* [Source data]
=-=-=-=-=

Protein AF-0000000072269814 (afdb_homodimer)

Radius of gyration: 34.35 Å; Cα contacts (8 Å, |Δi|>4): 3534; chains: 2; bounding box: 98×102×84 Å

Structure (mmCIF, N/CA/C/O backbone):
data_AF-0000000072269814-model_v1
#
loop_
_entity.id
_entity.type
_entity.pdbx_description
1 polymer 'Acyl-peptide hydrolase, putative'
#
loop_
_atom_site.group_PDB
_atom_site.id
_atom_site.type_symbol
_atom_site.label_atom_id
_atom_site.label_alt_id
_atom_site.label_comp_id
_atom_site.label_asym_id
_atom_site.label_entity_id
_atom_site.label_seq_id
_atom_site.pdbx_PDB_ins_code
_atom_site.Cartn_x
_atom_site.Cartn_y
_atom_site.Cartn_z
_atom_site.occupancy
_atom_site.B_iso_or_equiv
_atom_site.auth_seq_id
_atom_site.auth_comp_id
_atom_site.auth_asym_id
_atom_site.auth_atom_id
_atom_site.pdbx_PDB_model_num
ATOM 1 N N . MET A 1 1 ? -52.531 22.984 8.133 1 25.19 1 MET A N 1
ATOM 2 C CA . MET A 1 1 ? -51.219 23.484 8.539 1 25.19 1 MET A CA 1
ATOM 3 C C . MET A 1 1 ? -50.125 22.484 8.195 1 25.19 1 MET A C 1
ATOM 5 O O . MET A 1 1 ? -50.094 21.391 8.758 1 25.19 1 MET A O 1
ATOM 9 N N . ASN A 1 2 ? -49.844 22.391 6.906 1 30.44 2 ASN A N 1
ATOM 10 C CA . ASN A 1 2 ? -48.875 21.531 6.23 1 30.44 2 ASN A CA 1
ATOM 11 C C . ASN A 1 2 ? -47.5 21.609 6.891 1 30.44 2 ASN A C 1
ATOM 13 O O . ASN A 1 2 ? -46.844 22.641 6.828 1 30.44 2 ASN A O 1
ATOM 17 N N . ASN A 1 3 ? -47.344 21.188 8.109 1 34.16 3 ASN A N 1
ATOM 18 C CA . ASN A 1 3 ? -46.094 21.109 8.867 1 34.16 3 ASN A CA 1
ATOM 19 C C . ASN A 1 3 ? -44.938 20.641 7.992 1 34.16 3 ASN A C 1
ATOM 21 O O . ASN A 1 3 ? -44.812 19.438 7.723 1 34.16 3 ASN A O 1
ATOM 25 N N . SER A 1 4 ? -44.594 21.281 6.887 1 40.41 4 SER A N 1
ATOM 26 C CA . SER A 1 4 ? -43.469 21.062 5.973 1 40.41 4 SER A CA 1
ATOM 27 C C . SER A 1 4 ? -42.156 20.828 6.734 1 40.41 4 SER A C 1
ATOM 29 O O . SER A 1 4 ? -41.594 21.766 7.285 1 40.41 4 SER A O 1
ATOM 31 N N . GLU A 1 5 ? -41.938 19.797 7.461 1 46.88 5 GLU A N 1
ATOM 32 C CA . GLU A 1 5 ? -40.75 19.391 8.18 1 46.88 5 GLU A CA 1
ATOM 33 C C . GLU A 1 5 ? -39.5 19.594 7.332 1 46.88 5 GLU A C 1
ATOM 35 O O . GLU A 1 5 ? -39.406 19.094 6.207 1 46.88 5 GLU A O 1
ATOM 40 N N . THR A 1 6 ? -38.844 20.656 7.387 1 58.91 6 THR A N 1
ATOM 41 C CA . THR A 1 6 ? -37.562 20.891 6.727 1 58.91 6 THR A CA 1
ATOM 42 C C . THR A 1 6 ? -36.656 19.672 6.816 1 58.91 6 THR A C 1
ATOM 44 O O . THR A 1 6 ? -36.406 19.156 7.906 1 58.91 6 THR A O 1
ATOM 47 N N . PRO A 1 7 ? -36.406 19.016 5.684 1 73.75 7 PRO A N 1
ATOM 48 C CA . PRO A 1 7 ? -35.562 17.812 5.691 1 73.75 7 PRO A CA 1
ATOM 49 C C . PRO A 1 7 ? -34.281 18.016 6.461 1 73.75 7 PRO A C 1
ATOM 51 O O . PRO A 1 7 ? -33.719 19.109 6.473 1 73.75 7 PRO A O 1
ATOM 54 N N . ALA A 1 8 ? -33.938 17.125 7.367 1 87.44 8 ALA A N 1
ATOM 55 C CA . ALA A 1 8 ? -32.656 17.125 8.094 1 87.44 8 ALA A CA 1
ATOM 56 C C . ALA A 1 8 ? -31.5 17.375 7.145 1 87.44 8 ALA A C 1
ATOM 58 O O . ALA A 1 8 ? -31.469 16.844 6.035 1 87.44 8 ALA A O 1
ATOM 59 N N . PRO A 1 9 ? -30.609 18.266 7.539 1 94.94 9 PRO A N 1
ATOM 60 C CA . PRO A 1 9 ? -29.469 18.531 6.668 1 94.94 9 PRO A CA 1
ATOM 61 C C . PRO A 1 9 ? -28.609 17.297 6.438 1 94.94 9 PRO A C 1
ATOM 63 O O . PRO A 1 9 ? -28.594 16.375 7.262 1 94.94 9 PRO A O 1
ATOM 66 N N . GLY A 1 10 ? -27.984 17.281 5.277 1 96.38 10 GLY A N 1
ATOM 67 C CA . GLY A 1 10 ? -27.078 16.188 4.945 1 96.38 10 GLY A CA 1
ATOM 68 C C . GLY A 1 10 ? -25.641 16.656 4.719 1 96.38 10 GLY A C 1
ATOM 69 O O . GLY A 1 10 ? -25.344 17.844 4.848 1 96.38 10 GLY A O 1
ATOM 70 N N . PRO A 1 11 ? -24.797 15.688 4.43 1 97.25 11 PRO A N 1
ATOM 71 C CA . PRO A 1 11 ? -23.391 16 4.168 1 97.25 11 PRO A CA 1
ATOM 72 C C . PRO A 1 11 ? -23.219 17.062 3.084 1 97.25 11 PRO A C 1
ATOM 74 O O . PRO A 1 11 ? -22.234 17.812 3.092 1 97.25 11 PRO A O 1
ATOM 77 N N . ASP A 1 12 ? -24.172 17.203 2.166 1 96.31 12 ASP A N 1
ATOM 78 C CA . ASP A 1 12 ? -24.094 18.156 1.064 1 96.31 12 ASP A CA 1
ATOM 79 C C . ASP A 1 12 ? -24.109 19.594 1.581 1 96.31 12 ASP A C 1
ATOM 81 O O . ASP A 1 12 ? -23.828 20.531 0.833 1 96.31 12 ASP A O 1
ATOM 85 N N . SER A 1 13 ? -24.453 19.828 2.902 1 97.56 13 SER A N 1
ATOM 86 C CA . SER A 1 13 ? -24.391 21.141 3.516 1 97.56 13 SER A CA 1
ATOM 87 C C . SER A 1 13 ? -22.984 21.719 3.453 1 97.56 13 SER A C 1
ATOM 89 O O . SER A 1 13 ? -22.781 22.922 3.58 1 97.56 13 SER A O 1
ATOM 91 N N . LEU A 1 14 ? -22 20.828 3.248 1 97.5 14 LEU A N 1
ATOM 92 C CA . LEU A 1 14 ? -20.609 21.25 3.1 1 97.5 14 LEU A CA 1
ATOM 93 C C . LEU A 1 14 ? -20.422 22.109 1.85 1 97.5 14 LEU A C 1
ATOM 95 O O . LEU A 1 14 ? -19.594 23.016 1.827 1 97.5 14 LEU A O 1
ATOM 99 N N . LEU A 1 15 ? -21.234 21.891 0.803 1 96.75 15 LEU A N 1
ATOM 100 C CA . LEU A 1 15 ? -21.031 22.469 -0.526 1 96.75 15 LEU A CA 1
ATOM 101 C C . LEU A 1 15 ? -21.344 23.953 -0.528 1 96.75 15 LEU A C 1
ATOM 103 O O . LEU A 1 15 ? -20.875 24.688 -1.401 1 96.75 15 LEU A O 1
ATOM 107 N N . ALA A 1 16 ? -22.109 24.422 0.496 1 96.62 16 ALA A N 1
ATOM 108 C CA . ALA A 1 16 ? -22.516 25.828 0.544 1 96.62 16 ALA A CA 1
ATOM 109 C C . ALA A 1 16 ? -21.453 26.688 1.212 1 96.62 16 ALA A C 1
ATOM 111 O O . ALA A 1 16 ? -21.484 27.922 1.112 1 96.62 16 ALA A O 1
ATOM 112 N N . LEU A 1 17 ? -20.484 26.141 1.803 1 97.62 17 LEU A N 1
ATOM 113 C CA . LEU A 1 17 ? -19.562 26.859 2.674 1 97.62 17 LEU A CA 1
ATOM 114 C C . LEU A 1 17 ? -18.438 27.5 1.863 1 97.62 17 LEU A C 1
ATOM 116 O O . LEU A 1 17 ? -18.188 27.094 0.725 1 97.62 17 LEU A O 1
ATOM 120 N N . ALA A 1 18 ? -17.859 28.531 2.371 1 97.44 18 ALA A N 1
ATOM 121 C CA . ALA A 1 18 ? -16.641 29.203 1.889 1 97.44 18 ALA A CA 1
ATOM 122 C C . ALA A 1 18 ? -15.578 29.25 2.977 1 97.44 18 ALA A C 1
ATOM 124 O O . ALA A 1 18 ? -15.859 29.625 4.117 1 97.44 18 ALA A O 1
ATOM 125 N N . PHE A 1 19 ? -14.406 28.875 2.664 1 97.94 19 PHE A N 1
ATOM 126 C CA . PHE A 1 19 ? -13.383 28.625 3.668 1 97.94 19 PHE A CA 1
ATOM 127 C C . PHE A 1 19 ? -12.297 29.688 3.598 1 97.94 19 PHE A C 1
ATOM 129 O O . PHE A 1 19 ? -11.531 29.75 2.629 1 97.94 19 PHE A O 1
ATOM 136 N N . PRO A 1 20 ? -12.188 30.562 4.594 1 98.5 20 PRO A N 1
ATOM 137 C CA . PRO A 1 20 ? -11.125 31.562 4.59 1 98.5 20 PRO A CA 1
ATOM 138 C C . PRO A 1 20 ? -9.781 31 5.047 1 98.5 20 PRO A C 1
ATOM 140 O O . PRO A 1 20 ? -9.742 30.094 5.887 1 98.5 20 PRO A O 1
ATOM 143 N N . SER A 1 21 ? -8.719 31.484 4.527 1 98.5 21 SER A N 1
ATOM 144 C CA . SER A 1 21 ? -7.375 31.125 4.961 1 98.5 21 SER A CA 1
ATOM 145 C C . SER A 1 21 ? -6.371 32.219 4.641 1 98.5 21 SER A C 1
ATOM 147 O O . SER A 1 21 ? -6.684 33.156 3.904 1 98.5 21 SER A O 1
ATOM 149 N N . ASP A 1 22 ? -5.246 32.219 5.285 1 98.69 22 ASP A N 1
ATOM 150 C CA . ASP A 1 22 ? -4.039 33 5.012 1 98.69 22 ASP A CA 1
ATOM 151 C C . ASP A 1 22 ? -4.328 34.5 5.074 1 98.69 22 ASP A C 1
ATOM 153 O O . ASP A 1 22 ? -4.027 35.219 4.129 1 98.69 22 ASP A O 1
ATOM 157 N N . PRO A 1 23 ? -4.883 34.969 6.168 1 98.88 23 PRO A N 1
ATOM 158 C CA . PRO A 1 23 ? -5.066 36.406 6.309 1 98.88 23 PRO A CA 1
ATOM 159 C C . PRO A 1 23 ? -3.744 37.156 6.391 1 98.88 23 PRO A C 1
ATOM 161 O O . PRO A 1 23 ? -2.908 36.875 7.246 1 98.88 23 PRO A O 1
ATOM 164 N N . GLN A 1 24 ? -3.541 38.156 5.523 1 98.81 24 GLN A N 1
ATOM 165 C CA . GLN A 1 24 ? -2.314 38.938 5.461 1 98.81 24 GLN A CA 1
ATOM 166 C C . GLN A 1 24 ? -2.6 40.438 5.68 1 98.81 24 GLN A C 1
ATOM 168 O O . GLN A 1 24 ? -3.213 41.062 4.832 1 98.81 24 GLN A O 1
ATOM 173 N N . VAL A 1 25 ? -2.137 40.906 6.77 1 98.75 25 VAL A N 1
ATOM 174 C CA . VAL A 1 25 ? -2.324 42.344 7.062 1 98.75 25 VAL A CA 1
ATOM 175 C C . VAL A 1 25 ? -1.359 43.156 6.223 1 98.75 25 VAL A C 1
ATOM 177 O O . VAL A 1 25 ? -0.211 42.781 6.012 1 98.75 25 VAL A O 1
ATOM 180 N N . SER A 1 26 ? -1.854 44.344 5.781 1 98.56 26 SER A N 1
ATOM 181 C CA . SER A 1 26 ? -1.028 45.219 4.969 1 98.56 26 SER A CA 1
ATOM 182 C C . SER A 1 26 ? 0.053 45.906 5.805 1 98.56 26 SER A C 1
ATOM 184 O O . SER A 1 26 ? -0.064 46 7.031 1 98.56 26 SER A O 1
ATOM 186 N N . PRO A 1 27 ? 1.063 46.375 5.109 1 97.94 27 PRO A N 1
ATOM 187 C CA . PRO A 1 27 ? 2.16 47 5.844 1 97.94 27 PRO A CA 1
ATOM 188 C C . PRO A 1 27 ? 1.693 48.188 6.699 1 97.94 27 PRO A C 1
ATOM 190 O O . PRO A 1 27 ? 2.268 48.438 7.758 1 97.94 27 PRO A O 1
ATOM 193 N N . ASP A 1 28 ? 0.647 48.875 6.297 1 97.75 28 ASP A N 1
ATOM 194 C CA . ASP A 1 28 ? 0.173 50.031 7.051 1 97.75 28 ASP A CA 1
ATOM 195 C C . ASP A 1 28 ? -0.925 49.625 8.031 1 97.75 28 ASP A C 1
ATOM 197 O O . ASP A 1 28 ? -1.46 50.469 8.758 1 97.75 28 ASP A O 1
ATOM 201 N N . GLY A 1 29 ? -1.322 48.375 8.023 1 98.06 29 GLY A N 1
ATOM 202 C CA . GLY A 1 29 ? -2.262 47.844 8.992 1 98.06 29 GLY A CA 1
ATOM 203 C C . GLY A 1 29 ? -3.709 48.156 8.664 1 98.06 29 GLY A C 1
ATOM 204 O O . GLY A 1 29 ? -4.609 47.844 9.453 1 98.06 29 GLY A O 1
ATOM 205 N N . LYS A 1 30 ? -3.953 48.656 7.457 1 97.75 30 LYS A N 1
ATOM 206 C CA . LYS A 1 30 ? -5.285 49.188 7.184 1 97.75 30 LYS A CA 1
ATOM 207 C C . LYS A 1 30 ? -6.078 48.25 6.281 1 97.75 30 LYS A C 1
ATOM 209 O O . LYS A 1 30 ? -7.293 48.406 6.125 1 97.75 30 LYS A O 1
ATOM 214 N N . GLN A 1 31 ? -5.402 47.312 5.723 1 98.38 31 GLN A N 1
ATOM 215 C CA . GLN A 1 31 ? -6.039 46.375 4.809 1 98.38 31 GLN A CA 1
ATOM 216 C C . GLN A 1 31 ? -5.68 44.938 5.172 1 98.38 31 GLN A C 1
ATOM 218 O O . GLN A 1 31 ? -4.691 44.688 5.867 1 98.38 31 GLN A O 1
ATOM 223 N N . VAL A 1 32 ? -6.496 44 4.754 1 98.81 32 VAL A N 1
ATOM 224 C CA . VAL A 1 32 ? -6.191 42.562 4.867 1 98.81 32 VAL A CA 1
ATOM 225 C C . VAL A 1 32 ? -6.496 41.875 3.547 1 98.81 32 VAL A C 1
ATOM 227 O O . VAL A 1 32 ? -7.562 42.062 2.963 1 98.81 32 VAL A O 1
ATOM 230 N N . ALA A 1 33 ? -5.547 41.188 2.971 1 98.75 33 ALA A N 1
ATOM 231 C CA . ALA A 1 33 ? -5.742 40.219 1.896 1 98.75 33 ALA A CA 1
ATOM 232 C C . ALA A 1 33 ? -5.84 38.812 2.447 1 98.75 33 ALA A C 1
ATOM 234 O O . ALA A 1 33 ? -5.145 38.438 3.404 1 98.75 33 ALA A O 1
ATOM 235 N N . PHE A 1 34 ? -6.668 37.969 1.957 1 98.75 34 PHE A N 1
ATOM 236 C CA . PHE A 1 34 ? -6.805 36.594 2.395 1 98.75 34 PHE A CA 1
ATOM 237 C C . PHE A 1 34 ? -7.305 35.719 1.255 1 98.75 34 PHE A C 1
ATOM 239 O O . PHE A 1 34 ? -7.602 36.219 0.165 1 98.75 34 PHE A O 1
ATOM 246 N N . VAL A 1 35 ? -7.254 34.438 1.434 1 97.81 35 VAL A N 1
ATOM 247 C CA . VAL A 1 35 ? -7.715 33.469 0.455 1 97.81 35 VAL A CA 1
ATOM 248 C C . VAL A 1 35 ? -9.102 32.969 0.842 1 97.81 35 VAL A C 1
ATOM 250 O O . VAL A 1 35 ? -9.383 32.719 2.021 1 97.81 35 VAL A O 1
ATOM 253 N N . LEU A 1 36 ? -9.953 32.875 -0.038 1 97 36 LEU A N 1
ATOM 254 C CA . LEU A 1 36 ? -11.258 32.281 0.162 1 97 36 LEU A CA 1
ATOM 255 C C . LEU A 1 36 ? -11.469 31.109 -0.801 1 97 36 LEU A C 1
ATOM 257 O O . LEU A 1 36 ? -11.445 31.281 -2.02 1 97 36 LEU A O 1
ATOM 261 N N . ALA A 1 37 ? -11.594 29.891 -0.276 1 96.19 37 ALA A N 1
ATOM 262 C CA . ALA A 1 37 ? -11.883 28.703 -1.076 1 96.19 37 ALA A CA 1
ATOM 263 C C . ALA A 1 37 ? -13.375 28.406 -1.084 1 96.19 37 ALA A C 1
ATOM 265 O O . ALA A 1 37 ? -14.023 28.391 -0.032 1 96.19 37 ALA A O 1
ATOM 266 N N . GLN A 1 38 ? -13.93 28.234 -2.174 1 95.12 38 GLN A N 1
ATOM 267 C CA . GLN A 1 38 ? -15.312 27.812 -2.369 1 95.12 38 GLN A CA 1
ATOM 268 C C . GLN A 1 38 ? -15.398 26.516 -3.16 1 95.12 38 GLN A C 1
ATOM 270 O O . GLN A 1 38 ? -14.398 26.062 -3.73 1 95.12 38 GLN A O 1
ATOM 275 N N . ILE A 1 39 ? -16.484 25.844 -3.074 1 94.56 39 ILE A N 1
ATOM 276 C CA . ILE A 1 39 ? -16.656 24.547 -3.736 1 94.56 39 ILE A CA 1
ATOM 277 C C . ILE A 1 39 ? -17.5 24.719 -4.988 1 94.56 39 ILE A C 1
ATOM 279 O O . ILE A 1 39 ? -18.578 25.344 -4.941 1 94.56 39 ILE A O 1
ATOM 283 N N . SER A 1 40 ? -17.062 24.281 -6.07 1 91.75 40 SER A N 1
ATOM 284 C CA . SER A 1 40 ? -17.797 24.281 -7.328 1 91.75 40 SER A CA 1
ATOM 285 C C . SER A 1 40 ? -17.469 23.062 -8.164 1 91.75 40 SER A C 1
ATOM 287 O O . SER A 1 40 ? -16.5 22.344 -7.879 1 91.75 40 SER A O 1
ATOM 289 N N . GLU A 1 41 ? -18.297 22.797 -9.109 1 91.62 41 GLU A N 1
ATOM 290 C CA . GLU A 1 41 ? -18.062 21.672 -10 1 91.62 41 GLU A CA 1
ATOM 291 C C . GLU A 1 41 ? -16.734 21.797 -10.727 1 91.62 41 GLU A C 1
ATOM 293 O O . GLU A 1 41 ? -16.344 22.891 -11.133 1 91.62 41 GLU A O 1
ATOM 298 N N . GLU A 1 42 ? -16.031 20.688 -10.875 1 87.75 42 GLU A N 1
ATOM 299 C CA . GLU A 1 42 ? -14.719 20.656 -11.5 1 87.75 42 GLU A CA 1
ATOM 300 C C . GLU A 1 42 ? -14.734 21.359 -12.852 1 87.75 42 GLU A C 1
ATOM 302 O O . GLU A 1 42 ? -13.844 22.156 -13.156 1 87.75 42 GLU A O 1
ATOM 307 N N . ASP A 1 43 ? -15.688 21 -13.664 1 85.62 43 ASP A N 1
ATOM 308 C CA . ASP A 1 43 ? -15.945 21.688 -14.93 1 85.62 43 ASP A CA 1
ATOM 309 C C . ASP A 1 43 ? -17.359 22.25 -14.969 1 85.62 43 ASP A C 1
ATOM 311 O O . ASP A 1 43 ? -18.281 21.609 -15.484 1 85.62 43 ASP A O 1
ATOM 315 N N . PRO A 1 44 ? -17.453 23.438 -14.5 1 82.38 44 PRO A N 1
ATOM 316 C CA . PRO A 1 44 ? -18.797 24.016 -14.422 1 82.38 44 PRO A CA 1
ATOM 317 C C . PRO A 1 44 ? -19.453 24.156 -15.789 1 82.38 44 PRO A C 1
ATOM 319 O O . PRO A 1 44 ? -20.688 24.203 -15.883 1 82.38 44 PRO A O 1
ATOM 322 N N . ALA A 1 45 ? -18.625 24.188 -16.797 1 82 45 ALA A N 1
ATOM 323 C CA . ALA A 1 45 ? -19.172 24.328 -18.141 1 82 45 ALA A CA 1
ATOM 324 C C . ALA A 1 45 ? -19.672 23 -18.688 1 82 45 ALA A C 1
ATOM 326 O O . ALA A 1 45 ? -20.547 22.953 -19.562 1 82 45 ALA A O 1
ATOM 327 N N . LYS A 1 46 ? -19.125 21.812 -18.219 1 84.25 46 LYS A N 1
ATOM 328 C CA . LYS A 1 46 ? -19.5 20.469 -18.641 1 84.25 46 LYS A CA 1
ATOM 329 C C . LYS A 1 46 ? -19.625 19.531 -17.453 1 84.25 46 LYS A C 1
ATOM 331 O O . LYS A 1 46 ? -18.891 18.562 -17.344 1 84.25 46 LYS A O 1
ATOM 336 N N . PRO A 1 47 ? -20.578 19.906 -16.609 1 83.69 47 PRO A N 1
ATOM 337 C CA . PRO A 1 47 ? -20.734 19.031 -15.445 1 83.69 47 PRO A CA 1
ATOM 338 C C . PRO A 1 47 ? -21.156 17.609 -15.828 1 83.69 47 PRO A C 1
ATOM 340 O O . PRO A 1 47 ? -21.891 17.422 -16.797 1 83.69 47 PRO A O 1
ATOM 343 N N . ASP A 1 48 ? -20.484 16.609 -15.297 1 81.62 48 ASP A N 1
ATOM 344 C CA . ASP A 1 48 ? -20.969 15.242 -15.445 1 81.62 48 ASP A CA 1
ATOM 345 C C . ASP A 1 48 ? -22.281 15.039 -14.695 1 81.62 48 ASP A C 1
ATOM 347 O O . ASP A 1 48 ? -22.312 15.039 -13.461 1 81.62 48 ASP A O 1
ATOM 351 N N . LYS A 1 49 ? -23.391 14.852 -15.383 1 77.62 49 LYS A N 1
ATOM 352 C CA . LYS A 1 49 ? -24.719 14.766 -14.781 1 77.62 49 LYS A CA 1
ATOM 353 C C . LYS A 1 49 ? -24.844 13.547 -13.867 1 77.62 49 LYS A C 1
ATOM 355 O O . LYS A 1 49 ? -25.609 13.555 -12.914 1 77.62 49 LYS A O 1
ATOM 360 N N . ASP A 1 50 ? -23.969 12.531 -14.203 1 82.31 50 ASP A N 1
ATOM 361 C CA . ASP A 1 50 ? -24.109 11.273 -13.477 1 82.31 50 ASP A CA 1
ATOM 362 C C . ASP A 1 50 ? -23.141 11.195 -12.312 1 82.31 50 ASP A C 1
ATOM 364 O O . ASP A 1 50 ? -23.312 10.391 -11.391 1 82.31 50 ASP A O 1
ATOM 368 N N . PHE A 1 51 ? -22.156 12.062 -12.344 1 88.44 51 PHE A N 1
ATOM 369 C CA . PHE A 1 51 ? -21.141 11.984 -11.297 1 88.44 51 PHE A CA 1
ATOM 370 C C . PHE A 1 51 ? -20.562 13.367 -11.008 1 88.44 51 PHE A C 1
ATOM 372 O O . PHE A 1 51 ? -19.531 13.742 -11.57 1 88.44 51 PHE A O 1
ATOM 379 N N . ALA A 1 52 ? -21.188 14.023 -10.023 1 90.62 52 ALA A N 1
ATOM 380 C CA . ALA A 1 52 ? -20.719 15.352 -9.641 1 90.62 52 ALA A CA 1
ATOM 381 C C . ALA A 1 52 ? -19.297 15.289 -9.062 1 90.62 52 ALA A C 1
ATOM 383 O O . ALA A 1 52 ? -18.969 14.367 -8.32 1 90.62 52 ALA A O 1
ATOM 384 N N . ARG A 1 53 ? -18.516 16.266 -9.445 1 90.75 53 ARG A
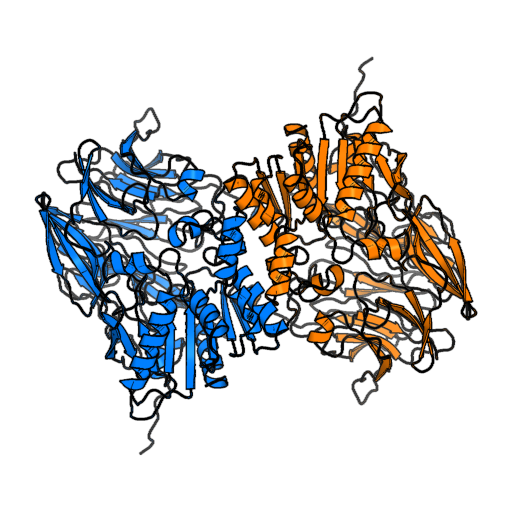 N 1
ATOM 385 C CA . ARG A 1 53 ? -17.125 16.359 -8.977 1 90.75 53 ARG A CA 1
ATOM 386 C C . ARG A 1 53 ? -16.844 17.719 -8.359 1 90.75 53 ARG A C 1
ATOM 388 O O . ARG A 1 53 ? -16.078 18.5 -8.914 1 90.75 53 ARG A O 1
ATOM 395 N N . PRO A 1 54 ? -17.484 17.984 -7.199 1 94.44 54 PRO A N 1
ATOM 396 C CA . PRO A 1 54 ? -17.172 19.25 -6.543 1 94.44 54 PRO A CA 1
ATOM 397 C C . PRO A 1 54 ? -15.711 19.344 -6.129 1 94.44 54 PRO A C 1
ATOM 399 O O . PRO A 1 54 ? -15.141 18.391 -5.613 1 94.44 54 PRO A O 1
ATOM 402 N N . ARG A 1 55 ? -15.094 20.531 -6.387 1 93.69 55 ARG A N 1
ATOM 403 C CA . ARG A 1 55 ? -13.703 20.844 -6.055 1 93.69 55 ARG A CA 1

=-=-=-=-=

* [AIM OF THE EXERCISE] Retype exactly the lines above, from the one with "ATOM 230 N N" through the one with "ATOM 253 N N", inclusive.

* [REPLY]
ATOM 230 N N . ALA A 1 33 ? -5.547 41.188 2.971 1 98.75 33 ALA A N 1
ATOM 231 C CA . ALA A 1 33 ? -5.742 40.219 1.896 1 98.75 33 ALA A CA 1
ATOM 232 C C . ALA A 1 33 ? -5.84 38.812 2.447 1 98.75 33 ALA A C 1
ATOM 234 O O . ALA A 1 33 ? -5.145 38.438 3.404 1 98.75 33 ALA A O 1
ATOM 235 N N . PHE A 1 34 ? -6.668 37.969 1.957 1 98.75 34 PHE A N 1
ATOM 236 C CA . PHE A 1 34 ? -6.805 36.594 2.395 1 98.75 34 PHE A CA 1
ATOM 237 C C . PHE A 1 34 ? -7.305 35.719 1.255 1 98.75 34 PHE A C 1
ATOM 239 O O . PHE A 1 34 ? -7.602 36.219 0.165 1 98.75 34 PHE A O 1
ATOM 246 N N . VAL A 1 35 ? -7.254 34.438 1.434 1 97.81 35 VAL A N 1
ATOM 247 C CA . VAL A 1 35 ? -7.715 33.469 0.455 1 97.81 35 VAL A CA 1
ATOM 248 C C . VAL A 1 35 ? -9.102 32.969 0.842 1 97.81 35 VAL A C 1
ATOM 250 O O . VAL A 1 35 ? -9.383 32.719 2.021 1 97.81 35 VAL A O 1
ATOM 253 N N . LEU A 1 36 ? -9.953 32.875 -0.038 1 97 36 LEU A N 1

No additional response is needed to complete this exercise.